DATA EXCERPTS »

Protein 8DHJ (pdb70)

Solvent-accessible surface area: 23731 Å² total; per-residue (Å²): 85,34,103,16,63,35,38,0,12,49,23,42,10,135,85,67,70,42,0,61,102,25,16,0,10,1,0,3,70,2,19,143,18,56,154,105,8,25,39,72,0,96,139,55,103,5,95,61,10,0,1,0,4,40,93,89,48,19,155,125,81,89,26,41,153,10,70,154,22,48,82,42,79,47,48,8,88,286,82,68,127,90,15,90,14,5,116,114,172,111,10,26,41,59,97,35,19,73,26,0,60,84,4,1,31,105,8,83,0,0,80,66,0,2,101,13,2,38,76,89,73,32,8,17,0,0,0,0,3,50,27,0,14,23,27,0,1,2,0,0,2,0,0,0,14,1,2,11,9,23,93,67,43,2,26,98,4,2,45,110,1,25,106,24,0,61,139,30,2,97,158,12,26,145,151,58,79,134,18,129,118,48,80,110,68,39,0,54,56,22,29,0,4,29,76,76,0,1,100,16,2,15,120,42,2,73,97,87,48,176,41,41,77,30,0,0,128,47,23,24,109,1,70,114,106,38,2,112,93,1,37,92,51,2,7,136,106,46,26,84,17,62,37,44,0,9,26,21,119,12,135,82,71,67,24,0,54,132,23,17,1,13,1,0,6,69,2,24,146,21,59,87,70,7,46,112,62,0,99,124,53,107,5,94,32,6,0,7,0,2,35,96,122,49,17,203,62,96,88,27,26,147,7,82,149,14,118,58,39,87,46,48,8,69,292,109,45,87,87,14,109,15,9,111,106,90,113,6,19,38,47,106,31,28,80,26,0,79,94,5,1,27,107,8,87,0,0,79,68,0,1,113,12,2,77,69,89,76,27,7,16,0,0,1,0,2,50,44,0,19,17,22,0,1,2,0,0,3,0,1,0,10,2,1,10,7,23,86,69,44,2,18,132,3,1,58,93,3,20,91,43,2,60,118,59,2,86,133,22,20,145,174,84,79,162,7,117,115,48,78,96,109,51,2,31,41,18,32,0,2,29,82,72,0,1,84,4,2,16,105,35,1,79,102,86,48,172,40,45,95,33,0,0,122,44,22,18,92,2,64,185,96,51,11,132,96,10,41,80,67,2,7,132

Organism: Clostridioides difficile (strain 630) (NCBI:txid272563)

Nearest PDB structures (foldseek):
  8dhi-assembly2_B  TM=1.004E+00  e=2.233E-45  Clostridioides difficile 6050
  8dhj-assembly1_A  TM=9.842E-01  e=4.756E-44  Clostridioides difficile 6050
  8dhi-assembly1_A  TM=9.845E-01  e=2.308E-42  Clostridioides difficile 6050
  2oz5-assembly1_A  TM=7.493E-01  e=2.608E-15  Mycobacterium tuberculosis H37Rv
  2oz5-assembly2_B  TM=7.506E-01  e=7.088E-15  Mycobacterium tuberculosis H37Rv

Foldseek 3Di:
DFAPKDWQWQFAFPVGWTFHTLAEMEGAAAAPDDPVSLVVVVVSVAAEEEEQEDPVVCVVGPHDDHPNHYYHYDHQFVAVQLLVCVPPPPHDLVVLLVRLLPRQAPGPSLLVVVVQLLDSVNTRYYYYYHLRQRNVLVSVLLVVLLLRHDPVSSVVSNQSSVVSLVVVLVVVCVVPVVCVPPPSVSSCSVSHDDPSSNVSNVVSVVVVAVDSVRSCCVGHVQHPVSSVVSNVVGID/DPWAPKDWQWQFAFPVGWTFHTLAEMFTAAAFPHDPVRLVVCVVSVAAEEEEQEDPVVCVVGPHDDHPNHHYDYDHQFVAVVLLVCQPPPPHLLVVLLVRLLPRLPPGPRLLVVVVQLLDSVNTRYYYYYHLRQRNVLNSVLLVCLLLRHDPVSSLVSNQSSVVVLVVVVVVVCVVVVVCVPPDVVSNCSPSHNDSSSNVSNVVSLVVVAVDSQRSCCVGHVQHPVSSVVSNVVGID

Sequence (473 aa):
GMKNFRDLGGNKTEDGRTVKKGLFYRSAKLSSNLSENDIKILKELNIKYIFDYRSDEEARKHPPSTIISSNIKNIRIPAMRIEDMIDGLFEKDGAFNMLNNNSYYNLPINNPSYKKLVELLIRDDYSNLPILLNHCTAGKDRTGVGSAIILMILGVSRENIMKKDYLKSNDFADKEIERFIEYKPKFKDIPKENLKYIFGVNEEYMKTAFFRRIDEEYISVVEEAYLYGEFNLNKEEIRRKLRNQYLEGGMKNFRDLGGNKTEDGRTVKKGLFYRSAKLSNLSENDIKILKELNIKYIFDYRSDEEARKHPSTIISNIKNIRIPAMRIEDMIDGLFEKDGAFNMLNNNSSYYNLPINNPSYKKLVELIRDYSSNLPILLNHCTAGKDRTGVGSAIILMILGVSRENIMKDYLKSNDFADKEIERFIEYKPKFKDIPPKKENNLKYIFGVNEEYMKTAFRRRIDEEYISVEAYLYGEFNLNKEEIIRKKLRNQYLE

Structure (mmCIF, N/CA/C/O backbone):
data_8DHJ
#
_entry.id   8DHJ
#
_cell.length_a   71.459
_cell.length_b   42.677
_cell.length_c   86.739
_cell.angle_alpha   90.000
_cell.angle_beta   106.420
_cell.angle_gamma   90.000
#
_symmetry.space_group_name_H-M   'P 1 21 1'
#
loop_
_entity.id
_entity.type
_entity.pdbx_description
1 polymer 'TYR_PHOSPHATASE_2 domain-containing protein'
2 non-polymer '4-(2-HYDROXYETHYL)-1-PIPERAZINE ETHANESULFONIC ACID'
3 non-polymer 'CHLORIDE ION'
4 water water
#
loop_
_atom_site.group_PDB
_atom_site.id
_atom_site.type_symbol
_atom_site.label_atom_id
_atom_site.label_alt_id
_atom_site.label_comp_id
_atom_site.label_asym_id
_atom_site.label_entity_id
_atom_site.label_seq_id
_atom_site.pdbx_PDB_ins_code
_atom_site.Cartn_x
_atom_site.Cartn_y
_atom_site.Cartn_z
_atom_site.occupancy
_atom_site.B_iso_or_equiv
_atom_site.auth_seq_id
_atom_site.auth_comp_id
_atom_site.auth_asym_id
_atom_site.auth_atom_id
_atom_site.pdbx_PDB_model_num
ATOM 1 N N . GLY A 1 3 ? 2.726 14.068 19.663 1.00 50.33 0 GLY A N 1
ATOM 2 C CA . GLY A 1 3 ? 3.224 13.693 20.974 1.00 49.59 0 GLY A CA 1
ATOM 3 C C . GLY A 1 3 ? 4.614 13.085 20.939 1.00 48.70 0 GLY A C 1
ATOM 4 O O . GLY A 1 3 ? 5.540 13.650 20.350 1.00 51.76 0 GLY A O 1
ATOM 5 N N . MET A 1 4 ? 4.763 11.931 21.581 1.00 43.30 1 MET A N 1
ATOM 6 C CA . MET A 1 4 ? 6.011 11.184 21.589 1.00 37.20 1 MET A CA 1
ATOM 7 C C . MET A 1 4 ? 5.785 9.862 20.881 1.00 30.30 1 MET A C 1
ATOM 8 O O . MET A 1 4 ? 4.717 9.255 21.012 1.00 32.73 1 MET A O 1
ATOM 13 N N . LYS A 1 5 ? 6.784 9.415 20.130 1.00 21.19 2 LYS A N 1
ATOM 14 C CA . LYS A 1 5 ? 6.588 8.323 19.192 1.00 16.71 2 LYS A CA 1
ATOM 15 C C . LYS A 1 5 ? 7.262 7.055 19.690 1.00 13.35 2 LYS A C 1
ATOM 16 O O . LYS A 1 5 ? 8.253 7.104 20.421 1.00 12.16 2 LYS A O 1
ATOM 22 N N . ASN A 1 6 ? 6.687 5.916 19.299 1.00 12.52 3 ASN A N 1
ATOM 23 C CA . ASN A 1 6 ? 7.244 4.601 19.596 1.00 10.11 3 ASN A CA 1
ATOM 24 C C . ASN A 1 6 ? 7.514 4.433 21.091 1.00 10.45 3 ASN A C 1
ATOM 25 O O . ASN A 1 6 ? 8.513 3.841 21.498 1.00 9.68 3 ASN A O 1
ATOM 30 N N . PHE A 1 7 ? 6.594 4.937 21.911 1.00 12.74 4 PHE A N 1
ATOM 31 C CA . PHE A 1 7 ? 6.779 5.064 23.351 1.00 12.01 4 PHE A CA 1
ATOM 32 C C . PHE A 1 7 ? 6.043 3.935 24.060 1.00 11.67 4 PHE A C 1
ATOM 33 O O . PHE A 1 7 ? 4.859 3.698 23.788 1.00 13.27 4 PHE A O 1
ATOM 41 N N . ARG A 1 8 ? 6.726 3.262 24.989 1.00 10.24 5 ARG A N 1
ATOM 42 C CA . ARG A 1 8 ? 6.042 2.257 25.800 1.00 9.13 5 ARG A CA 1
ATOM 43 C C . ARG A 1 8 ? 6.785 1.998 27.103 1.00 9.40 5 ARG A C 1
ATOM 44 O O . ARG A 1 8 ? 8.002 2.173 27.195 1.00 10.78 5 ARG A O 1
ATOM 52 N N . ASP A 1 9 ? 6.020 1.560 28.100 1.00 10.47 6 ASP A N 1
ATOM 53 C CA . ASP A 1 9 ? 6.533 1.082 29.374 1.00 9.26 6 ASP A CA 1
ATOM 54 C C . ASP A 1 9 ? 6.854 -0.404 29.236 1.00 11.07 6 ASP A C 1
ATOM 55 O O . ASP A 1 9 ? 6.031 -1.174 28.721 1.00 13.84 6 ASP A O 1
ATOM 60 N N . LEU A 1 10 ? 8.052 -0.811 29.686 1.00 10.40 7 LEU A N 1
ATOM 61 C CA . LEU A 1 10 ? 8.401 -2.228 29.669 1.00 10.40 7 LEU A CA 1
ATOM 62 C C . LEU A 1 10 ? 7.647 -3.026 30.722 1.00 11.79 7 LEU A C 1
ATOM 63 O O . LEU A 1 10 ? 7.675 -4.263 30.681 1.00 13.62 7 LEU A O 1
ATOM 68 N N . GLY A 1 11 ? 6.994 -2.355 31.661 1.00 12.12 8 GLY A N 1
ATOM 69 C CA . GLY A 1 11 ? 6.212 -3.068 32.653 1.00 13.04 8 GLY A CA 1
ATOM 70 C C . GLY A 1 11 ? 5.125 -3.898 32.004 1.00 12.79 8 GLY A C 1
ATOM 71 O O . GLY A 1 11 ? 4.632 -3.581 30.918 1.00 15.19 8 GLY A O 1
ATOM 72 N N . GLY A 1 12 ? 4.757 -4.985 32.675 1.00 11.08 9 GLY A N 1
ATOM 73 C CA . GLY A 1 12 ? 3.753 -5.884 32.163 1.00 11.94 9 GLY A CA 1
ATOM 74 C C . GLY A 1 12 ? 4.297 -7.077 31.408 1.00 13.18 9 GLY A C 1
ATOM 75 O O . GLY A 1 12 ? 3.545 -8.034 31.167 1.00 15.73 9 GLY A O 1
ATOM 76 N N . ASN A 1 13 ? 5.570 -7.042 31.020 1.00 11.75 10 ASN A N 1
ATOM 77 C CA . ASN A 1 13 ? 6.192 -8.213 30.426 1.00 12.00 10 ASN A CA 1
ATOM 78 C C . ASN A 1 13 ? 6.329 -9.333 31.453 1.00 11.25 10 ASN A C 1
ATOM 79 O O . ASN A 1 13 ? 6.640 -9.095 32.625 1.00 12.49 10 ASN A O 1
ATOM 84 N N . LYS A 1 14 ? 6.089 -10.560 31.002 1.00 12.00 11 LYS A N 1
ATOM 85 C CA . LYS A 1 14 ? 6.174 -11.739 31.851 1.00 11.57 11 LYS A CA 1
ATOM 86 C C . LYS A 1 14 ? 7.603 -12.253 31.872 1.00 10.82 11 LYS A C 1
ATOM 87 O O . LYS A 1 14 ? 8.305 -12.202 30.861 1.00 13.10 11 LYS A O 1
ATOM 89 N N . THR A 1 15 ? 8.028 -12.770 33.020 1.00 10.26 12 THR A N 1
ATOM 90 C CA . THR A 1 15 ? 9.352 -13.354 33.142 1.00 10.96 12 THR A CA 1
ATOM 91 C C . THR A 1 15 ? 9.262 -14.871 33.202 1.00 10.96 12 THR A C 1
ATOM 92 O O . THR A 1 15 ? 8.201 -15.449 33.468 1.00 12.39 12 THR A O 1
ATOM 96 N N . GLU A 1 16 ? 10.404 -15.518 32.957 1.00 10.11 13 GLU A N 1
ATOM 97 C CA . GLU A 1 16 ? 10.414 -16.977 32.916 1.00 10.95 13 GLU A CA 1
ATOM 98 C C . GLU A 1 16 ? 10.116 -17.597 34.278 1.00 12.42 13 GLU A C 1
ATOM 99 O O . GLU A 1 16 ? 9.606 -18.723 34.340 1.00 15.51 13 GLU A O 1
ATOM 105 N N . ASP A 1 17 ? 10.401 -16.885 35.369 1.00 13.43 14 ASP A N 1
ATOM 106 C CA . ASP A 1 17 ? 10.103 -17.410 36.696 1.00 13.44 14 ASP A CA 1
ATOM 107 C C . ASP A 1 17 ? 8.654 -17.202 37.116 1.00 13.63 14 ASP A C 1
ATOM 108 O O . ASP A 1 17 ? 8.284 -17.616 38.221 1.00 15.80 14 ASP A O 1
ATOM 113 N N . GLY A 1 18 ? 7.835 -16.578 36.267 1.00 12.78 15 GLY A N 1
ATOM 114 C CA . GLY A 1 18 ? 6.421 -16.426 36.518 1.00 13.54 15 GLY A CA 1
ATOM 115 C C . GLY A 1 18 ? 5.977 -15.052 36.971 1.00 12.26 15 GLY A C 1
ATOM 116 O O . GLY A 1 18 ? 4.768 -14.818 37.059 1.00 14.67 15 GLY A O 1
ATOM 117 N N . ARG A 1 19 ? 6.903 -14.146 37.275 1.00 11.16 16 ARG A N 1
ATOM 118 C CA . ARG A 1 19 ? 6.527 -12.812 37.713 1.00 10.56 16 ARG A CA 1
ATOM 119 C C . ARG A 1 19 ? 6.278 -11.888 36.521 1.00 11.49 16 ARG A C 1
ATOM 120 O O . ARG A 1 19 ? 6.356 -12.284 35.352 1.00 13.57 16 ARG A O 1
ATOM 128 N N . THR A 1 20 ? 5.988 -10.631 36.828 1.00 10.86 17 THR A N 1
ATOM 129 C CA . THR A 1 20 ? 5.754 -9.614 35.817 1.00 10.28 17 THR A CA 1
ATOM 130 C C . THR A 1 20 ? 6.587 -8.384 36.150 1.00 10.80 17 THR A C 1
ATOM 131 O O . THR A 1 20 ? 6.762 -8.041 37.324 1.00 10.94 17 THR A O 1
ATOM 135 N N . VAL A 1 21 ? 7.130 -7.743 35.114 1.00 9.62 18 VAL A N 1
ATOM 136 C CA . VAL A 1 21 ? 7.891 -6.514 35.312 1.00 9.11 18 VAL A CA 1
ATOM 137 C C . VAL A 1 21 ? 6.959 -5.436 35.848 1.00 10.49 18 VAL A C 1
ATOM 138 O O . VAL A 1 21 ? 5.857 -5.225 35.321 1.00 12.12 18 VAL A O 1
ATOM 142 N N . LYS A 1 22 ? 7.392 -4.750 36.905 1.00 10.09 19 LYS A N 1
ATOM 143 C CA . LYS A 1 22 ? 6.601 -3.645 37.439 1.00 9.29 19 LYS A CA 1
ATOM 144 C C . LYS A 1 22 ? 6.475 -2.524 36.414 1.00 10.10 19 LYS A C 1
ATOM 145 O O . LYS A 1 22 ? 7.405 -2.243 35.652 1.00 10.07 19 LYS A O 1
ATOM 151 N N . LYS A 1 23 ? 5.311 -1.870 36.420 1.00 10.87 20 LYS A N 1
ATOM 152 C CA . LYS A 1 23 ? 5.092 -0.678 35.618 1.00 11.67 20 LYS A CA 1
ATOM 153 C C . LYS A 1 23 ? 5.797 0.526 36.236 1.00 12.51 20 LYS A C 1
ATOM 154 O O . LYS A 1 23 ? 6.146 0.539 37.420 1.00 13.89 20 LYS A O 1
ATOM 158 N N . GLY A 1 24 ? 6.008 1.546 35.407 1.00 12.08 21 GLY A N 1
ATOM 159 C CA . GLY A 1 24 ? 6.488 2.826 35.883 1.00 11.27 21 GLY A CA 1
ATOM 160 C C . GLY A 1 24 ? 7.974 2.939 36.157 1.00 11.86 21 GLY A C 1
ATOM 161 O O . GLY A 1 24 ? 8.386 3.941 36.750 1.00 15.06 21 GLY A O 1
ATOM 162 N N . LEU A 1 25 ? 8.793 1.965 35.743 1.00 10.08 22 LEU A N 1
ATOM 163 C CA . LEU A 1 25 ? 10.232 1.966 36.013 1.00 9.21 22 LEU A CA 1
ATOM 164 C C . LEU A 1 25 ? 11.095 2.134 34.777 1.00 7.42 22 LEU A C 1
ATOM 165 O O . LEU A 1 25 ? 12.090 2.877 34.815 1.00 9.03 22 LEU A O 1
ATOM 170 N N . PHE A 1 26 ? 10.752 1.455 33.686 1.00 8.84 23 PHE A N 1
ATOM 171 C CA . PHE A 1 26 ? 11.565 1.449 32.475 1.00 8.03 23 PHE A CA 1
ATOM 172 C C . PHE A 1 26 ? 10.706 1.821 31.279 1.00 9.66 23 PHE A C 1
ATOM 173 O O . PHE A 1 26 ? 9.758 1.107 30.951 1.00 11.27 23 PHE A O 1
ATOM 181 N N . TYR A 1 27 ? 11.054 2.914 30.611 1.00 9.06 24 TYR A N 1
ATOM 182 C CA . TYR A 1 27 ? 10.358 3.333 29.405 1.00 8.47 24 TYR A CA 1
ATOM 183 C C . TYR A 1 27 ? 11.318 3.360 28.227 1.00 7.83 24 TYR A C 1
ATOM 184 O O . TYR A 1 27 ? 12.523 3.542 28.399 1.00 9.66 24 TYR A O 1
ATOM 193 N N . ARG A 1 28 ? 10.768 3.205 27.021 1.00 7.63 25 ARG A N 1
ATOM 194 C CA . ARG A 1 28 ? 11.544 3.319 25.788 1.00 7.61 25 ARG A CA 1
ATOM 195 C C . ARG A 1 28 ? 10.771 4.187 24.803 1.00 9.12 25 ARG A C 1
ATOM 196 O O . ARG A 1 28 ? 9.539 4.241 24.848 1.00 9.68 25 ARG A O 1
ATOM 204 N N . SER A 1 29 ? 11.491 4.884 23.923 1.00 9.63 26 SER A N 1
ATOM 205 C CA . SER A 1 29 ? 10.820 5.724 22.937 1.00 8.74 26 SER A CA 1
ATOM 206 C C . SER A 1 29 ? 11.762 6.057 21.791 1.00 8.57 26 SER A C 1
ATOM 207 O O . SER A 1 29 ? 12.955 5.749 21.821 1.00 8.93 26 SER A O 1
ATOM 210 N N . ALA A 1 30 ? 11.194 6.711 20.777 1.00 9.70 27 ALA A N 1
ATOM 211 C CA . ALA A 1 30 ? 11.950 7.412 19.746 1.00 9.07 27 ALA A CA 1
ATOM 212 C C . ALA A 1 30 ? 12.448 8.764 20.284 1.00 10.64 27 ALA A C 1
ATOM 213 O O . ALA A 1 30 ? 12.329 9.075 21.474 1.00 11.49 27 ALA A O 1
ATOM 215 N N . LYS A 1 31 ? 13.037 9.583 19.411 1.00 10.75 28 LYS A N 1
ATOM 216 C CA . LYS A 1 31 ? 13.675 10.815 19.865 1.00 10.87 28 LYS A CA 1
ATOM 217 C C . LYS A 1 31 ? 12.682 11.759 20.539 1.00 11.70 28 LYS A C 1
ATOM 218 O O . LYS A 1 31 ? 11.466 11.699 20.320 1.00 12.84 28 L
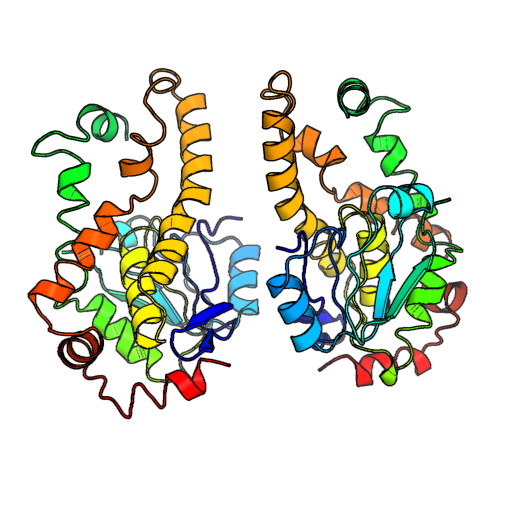YS A O 1
ATOM 224 N N . LEU A 1 32 ? 13.232 12.646 21.375 1.00 12.61 29 LEU A N 1
ATOM 225 C CA . LEU A 1 32 ? 12.444 13.539 22.214 1.00 13.92 29 LEU A CA 1
ATOM 22
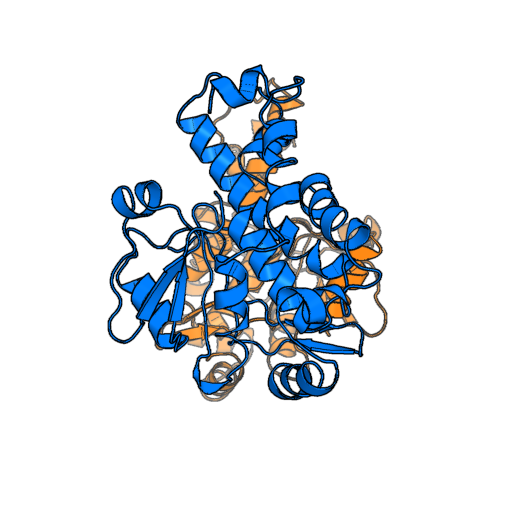6 C C . LEU A 1 32 ? 12.780 14.985 21.905 1.00 17.51 29 LEU A C 1
ATOM 227 O O . LEU A 1 32 ? 13.023 15.789 22.812 1.00 19.13 29 LEU A O 1
ATOM 232 N N A SER A 1 33 ? 12.831 15.321 20.625 0.51 19.38 30 SER A N 1
ATOM 233 N N B SER A 1 33 ? 12.787 15.323 20.627 0.49 19.70 30 SER A N 1
ATOM 234 C CA A SER A 1 33 ? 12.986 16.700 20.198 0.51 21.64 30 SER A CA 1
ATOM 235 C CA B SER A 1 33 ? 12.982 16.690 20.181 0.49 22.45 30 SER A CA 1
ATOM 236 C C A SER A 1 33 ? 11.612 17.286 19.896 0.51 23.94 30 SER A C 1
ATOM 237 C C B SER A 1 33 ? 11.630 17.296 19.820 0.49 24.71 30 SER A C 1
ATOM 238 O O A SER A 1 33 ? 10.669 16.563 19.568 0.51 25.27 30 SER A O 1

YOUR GOAL »
Using the entries above, find all lines with "Mycobacterium". Copy them.

SOLUTION TO THIS TASK »
  2oz5-assembly1_A  TM=7.493E-01  e=2.608E-15  Mycobacterium tuberculosis H37Rv
  2oz5-assembly2_B  TM=7.506E-01  e=7.088E-15  Mycobacterium tuberculosis H37Rv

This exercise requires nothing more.